Despite the decision to relocate the research programs of food science faculty to Ithaca – finalized in a majority vote by all faculty in the department Dec. 11 – several food science extension programs will continue to operate from the Geneva campus while the committee undertakes its review, including the Food Venture Center and pilot plant; the New York State Wine Analytical Laboratory; the Vinification and Brewing Laboratory; and the National Good Agricultural Practices Program.
“Food science will continue to have a presence in Geneva, and that presence will match the core mission of the station and the emerging vision for its future,” Boor said.
She added that she also wants to ensure that successful collaborations drawing upon some of the station’s distinctive strengths – such as grape breeding and the Finger Lakes Community College Viticulture and Wine Technology Program – are maintained.

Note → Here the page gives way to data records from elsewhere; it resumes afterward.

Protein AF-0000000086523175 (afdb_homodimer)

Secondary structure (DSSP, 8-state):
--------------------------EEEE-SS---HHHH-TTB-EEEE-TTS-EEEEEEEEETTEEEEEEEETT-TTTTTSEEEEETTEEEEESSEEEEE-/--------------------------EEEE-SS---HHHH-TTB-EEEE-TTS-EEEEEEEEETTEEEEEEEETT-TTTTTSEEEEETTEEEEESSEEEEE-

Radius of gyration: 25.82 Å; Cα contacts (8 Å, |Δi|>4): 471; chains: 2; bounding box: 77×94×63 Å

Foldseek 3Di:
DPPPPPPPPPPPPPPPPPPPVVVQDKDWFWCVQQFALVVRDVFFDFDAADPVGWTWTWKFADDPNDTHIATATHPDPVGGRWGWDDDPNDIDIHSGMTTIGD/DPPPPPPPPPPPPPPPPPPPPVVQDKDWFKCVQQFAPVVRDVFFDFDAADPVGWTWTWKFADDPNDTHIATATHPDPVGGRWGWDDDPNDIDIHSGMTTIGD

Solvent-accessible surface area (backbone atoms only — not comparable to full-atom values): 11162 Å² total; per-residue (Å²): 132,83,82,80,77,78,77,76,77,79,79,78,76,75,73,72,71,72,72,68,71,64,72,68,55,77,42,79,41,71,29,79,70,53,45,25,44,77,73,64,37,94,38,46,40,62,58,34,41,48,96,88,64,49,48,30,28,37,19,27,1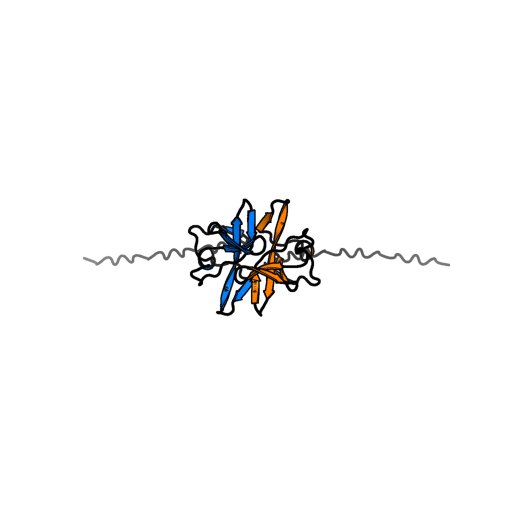6,53,54,97,92,22,34,42,34,9,27,23,33,55,81,37,88,89,26,16,41,29,17,36,15,49,42,93,66,21,56,35,70,14,57,55,24,25,28,35,28,66,124,88,77,79,78,76,76,77,77,78,78,77,76,74,74,75,71,70,73,67,72,63,72,69,55,76,42,77,42,71,28,80,70,53,45,26,42,76,74,66,36,94,38,47,41,63,56,34,41,48,96,87,64,48,48,31,27,38,20,27,16,52,52,96,92,22,36,43,34,9,27,22,34,56,79,37,88,89,26,16,40,30,16,36,15,49,40,94,65,21,55,34,72,15,57,56,25,27,28,35,28,66

Nearest PDB structures (foldseek):
  1qg5-assembly1_A-2 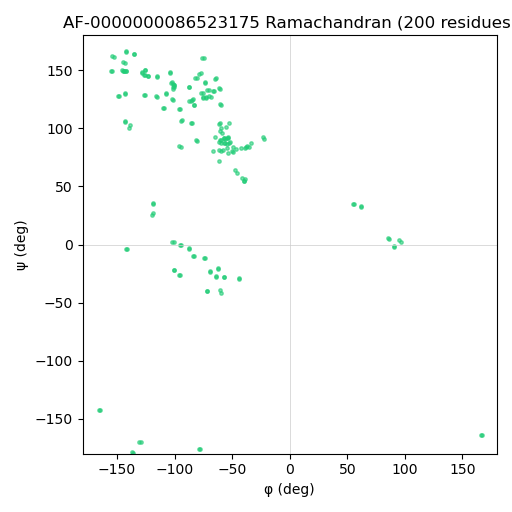 TM=3.537E-01  e=1.614E+00  Bos taurus
  6rwq-assembly1_A-2  TM=3.700E-01  e=2.132E+00  Bos taurus
  1b8e-assembly1_A-2  TM=3.552E-01  e=2.978E+00  Bos taurus
  7bf9-assembly1_AAA-2  TM=3.688E-01  e=2.254E+00  Bos taurus
  1qg5-assembly1_A-2  TM=3.537E-01  e=1.908E+00  Bos taurus

pLDDT: mean 81.3, std 22.82, range [29.0, 98.5]

Sequence (204 aa):
MKKLLLMFMAVTVLAVSSFNASANTLRWVAASPATSCSEICSSAVSSGRDRQGYQFYVCRGFINGEWRPGFNISTSQDSANKCLFELGGGRGESSRYQCLCHMKKLLLMFMAVTVLAVSSFNASANTLRWVAASPATSCSEICSSAVSSGRDRQGYQFYVCRGFINGEWRPGFNISTSQDSANKCLFELGGGRGESSRYQCLCH

Organism: NCBI:txid111769

Structure (mmCIF, N/CA/C/O backbone):
data_AF-0000000086523175-model_v1
#
loop_
_entity.id
_entity.type
_entity.pdbx_description
1 polymer 'DUF3421 domain-containing protein'
#
loop_
_atom_site.group_PDB
_atom_site.id
_atom_site.type_symbol
_atom_site.label_atom_id
_atom_site.label_alt_id
_atom_site.label_comp_id
_atom_site.label_asym_id
_atom_site.label_entity_id
_atom_site.label_seq_id
_atom_site.pdbx_PDB_ins_code
_atom_site.Cartn_x
_atom_site.Cartn_y
_atom_site.Cartn_z
_atom_site.occupancy
_atom_site.B_iso_or_equiv
_atom_site.auth_seq_id
_atom_site.auth_comp_id
_atom_site.auth_asym_id
_atom_site.auth_atom_id
_atom_site.pdbx_PDB_model_num
ATOM 1 N N . MET A 1 1 ? 30.25 53.688 45.656 1 39.56 1 MET A N 1
ATOM 2 C CA . MET A 1 1 ? 29.5 52.469 45.469 1 39.56 1 MET A CA 1
ATOM 3 C C . MET A 1 1 ? 29.781 51.844 44.094 1 39.56 1 MET A C 1
ATOM 5 O O . MET A 1 1 ? 29.516 52.5 43.094 1 39.56 1 MET A O 1
ATOM 9 N N . LYS A 1 2 ? 30.906 51.188 44.062 1 44.22 2 LYS A N 1
ATOM 10 C CA . LYS A 1 2 ? 31.359 50.469 42.875 1 44.22 2 LYS A CA 1
ATOM 11 C C . LYS A 1 2 ? 30.297 49.5 42.344 1 44.22 2 LYS A C 1
ATOM 13 O O . LYS A 1 2 ? 29.703 48.75 43.125 1 44.22 2 LYS A O 1
ATOM 18 N N . LYS A 1 3 ? 29.609 49.812 41.25 1 52.72 3 LYS A N 1
ATOM 19 C CA . LYS A 1 3 ? 28.734 49.062 40.375 1 52.72 3 LYS A CA 1
ATOM 20 C C . LYS A 1 3 ? 29.391 47.75 39.938 1 52.72 3 LYS A C 1
ATOM 22 O O . LYS A 1 3 ? 30.422 47.75 39.25 1 52.72 3 LYS A O 1
ATOM 27 N N . LEU A 1 4 ? 29.375 46.625 40.812 1 45.38 4 LEU A N 1
ATOM 28 C CA . LEU A 1 4 ? 29.781 45.281 40.5 1 45.38 4 LEU A CA 1
ATOM 29 C C . LEU A 1 4 ? 29.062 44.75 39.25 1 45.38 4 LEU A C 1
ATOM 31 O O . LEU A 1 4 ? 27.844 44.75 39.188 1 45.38 4 LEU A O 1
ATOM 35 N N . LEU A 1 5 ? 29.703 44.938 38.094 1 47.44 5 LEU A N 1
ATOM 36 C CA . LEU A 1 5 ? 29.328 44.438 36.781 1 47.44 5 LEU A CA 1
ATOM 37 C C . LEU A 1 5 ? 29.312 42.906 36.781 1 47.44 5 LEU A C 1
ATOM 39 O O . LEU A 1 5 ? 30.359 42.281 36.969 1 47.44 5 LEU A O 1
ATOM 43 N N . LEU A 1 6 ? 28.328 42.281 37.438 1 42.25 6 LEU A N 1
ATOM 44 C CA . LEU A 1 6 ? 28.203 40.844 37.375 1 42.25 6 LEU A CA 1
ATOM 45 C C . LEU A 1 6 ? 28.031 40.406 35.906 1 42.25 6 LEU A C 1
ATOM 47 O O . LEU A 1 6 ? 27.125 40.875 35.219 1 42.25 6 LEU A O 1
ATOM 51 N N . MET A 1 7 ? 29.109 40.031 35.281 1 39.47 7 MET A N 1
ATOM 52 C CA . MET A 1 7 ? 29.141 39.438 33.969 1 39.47 7 MET A CA 1
ATOM 53 C C . MET A 1 7 ? 28.484 38.062 33.969 1 39.47 7 MET A C 1
ATOM 55 O O . MET A 1 7 ? 28.922 37.156 34.719 1 39.47 7 MET A O 1
ATOM 59 N N . PHE A 1 8 ? 27.156 37.969 33.906 1 44.28 8 PHE A N 1
ATOM 60 C CA . PHE A 1 8 ? 26.484 36.688 33.75 1 44.28 8 PHE A CA 1
ATOM 61 C C . PHE A 1 8 ? 26.969 35.969 32.5 1 44.28 8 PHE A C 1
ATOM 63 O O . PHE A 1 8 ? 26.922 36.5 31.391 1 44.28 8 PHE A O 1
ATOM 70 N N . MET A 1 9 ? 28 35.125 32.625 1 40.5 9 MET A N 1
ATOM 71 C CA . MET A 1 9 ? 28.375 34.25 31.516 1 40.5 9 MET A CA 1
ATOM 72 C C . MET A 1 9 ? 27.219 33.312 31.141 1 40.5 9 MET A C 1
ATOM 74 O O . MET A 1 9 ? 26.672 32.625 32 1 40.5 9 MET A O 1
ATOM 78 N N . ALA A 1 10 ? 26.438 33.688 30.078 1 45.31 10 ALA A N 1
ATOM 79 C CA . ALA A 1 10 ? 25.406 32.812 29.484 1 45.31 10 ALA A CA 1
ATOM 80 C C . ALA A 1 10 ? 26 31.5 29.016 1 45.31 10 ALA A C 1
ATOM 82 O O . ALA A 1 10 ? 26.969 31.484 28.266 1 45.31 10 ALA A O 1
ATOM 83 N N . VAL A 1 11 ? 26.047 30.391 29.844 1 43.47 11 VAL A N 1
ATOM 84 C CA . VAL A 1 11 ? 26.391 29.016 29.453 1 43.47 11 VAL A CA 1
ATOM 85 C C . VAL A 1 11 ? 25.516 28.578 28.281 1 43.47 11 VAL A C 1
ATOM 87 O O . VAL A 1 11 ? 24.297 28.609 28.375 1 43.47 11 VAL A O 1
ATOM 90 N N . THR A 1 12 ? 26 28.797 27 1 44.31 12 THR A N 1
ATOM 91 C CA . THR A 1 12 ? 25.344 28.234 25.812 1 44.31 12 THR A CA 1
ATOM 92 C C . THR A 1 12 ? 25.344 26.719 25.875 1 44.31 12 THR A C 1
ATOM 94 O O . THR A 1 12 ? 26.406 26.094 25.906 1 44.31 12 THR A O 1
ATOM 97 N N . VAL A 1 13 ? 24.406 26.094 26.609 1 42.47 13 VAL A N 1
ATOM 98 C CA . VAL A 1 13 ? 24.234 24.641 26.516 1 42.47 13 VAL A CA 1
ATOM 99 C C . VAL A 1 13 ? 23.984 24.25 25.062 1 42.47 13 VAL A C 1
ATOM 101 O O . VAL A 1 13 ? 23.047 24.75 24.438 1 42.47 13 VAL A O 1
ATOM 104 N N . LEU A 1 14 ? 25.031 24.016 24.297 1 39.19 14 LEU A N 1
ATOM 105 C CA . LEU A 1 14 ? 24.875 23.359 23.016 1 39.19 14 LEU A CA 1
ATOM 106 C C . LEU A 1 14 ? 24.125 22.031 23.156 1 39.19 14 LEU A C 1
ATOM 108 O O . LEU A 1 14 ? 24.641 21.094 23.766 1 39.19 14 LEU A O 1
ATOM 112 N N . ALA A 1 15 ? 22.844 22.094 23.281 1 39.03 15 ALA A N 1
ATOM 113 C CA . ALA A 1 15 ? 22.094 20.844 23.188 1 39.03 15 ALA A CA 1
ATOM 114 C C . ALA A 1 15 ? 22.453 20.094 21.906 1 39.03 15 ALA A C 1
ATOM 116 O O . ALA A 1 15 ? 22.297 20.609 20.812 1 39.03 15 ALA A O 1
ATOM 117 N N . VAL A 1 16 ? 23.469 19.281 21.938 1 40.75 16 VAL A N 1
ATOM 118 C CA . VAL A 1 16 ? 23.672 18.312 20.859 1 40.75 16 VAL A CA 1
ATOM 119 C C . VAL A 1 16 ? 22.375 17.547 20.578 1 40.75 16 VAL A C 1
ATOM 121 O O . VAL A 1 16 ? 21.75 17.047 21.516 1 40.75 16 VAL A O 1
ATOM 124 N N . SER A 1 17 ? 21.516 18.094 19.797 1 37.16 17 SER A N 1
ATOM 125 C CA . SER A 1 17 ? 20.484 17.219 19.281 1 37.16 17 SER A CA 1
ATOM 126 C C . SER A 1 17 ? 21.062 15.914 18.75 1 37.16 17 SER A C 1
ATOM 128 O O . SER A 1 17 ? 21.953 15.922 17.891 1 37.16 17 SER A O 1
ATOM 130 N N . SER A 1 18 ? 21.312 15 19.609 1 37.91 18 SER A N 1
ATOM 131 C CA . SER A 1 18 ? 21.562 13.664 19.078 1 37.91 18 SER A CA 1
ATOM 132 C C . SER A 1 18 ? 20.656 13.367 17.891 1 37.91 18 SER A C 1
ATOM 134 O O . SER A 1 18 ? 19.422 13.469 18 1 37.91 18 SER A O 1
ATOM 136 N N . PHE A 1 19 ? 21.125 13.828 16.781 1 37.34 19 PHE A N 1
ATOM 137 C CA . PHE A 1 19 ? 20.516 13.156 15.656 1 37.34 19 PHE A CA 1
ATOM 138 C C . PHE A 1 19 ? 20.484 11.648 15.867 1 37.34 19 PHE A C 1
ATOM 140 O O . PHE A 1 19 ? 21.531 11 15.883 1 37.34 19 PHE A O 1
ATOM 147 N N . ASN A 1 20 ? 19.781 11.195 16.906 1 36.81 20 ASN A N 1
ATOM 148 C CA . ASN A 1 20 ? 19.516 9.773 16.734 1 36.81 20 ASN A CA 1
ATOM 149 C C . ASN A 1 20 ? 19.234 9.414 15.281 1 36.81 20 ASN A C 1
ATOM 151 O O . ASN A 1 20 ? 18.297 9.93 14.68 1 36.81 20 ASN A O 1
ATOM 155 N N . ALA A 1 21 ? 20.25 9.203 14.555 1 36.38 21 ALA A N 1
ATOM 156 C CA . ALA A 1 21 ? 20.047 8.539 13.266 1 36.38 21 ALA A CA 1
ATOM 157 C C . ALA A 1 21 ? 19.047 7.395 13.391 1 36.38 21 ALA A C 1
ATOM 159 O O . ALA A 1 21 ? 19.344 6.355 13.977 1 36.38 21 ALA A O 1
ATOM 160 N N . SER A 1 22 ? 17.828 7.625 13.844 1 40.28 22 SER A N 1
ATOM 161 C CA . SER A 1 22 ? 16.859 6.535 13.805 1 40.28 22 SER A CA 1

“The research and extension programs based at the New York State Agricultural Experiment Station in Geneva are held in the highest regard by stakeholders near and far,” Boor said. “That excellence is integral to the mission of College of Agriculture and Life Sciences (CALS), and I, along with both college and university leadership, am committed to the continued presence and prominence of those initiatives. Assuring the strength of NYSAES through focused investments is a CALS priority.”
A forum to discuss the changes will be held at the experiment station in January.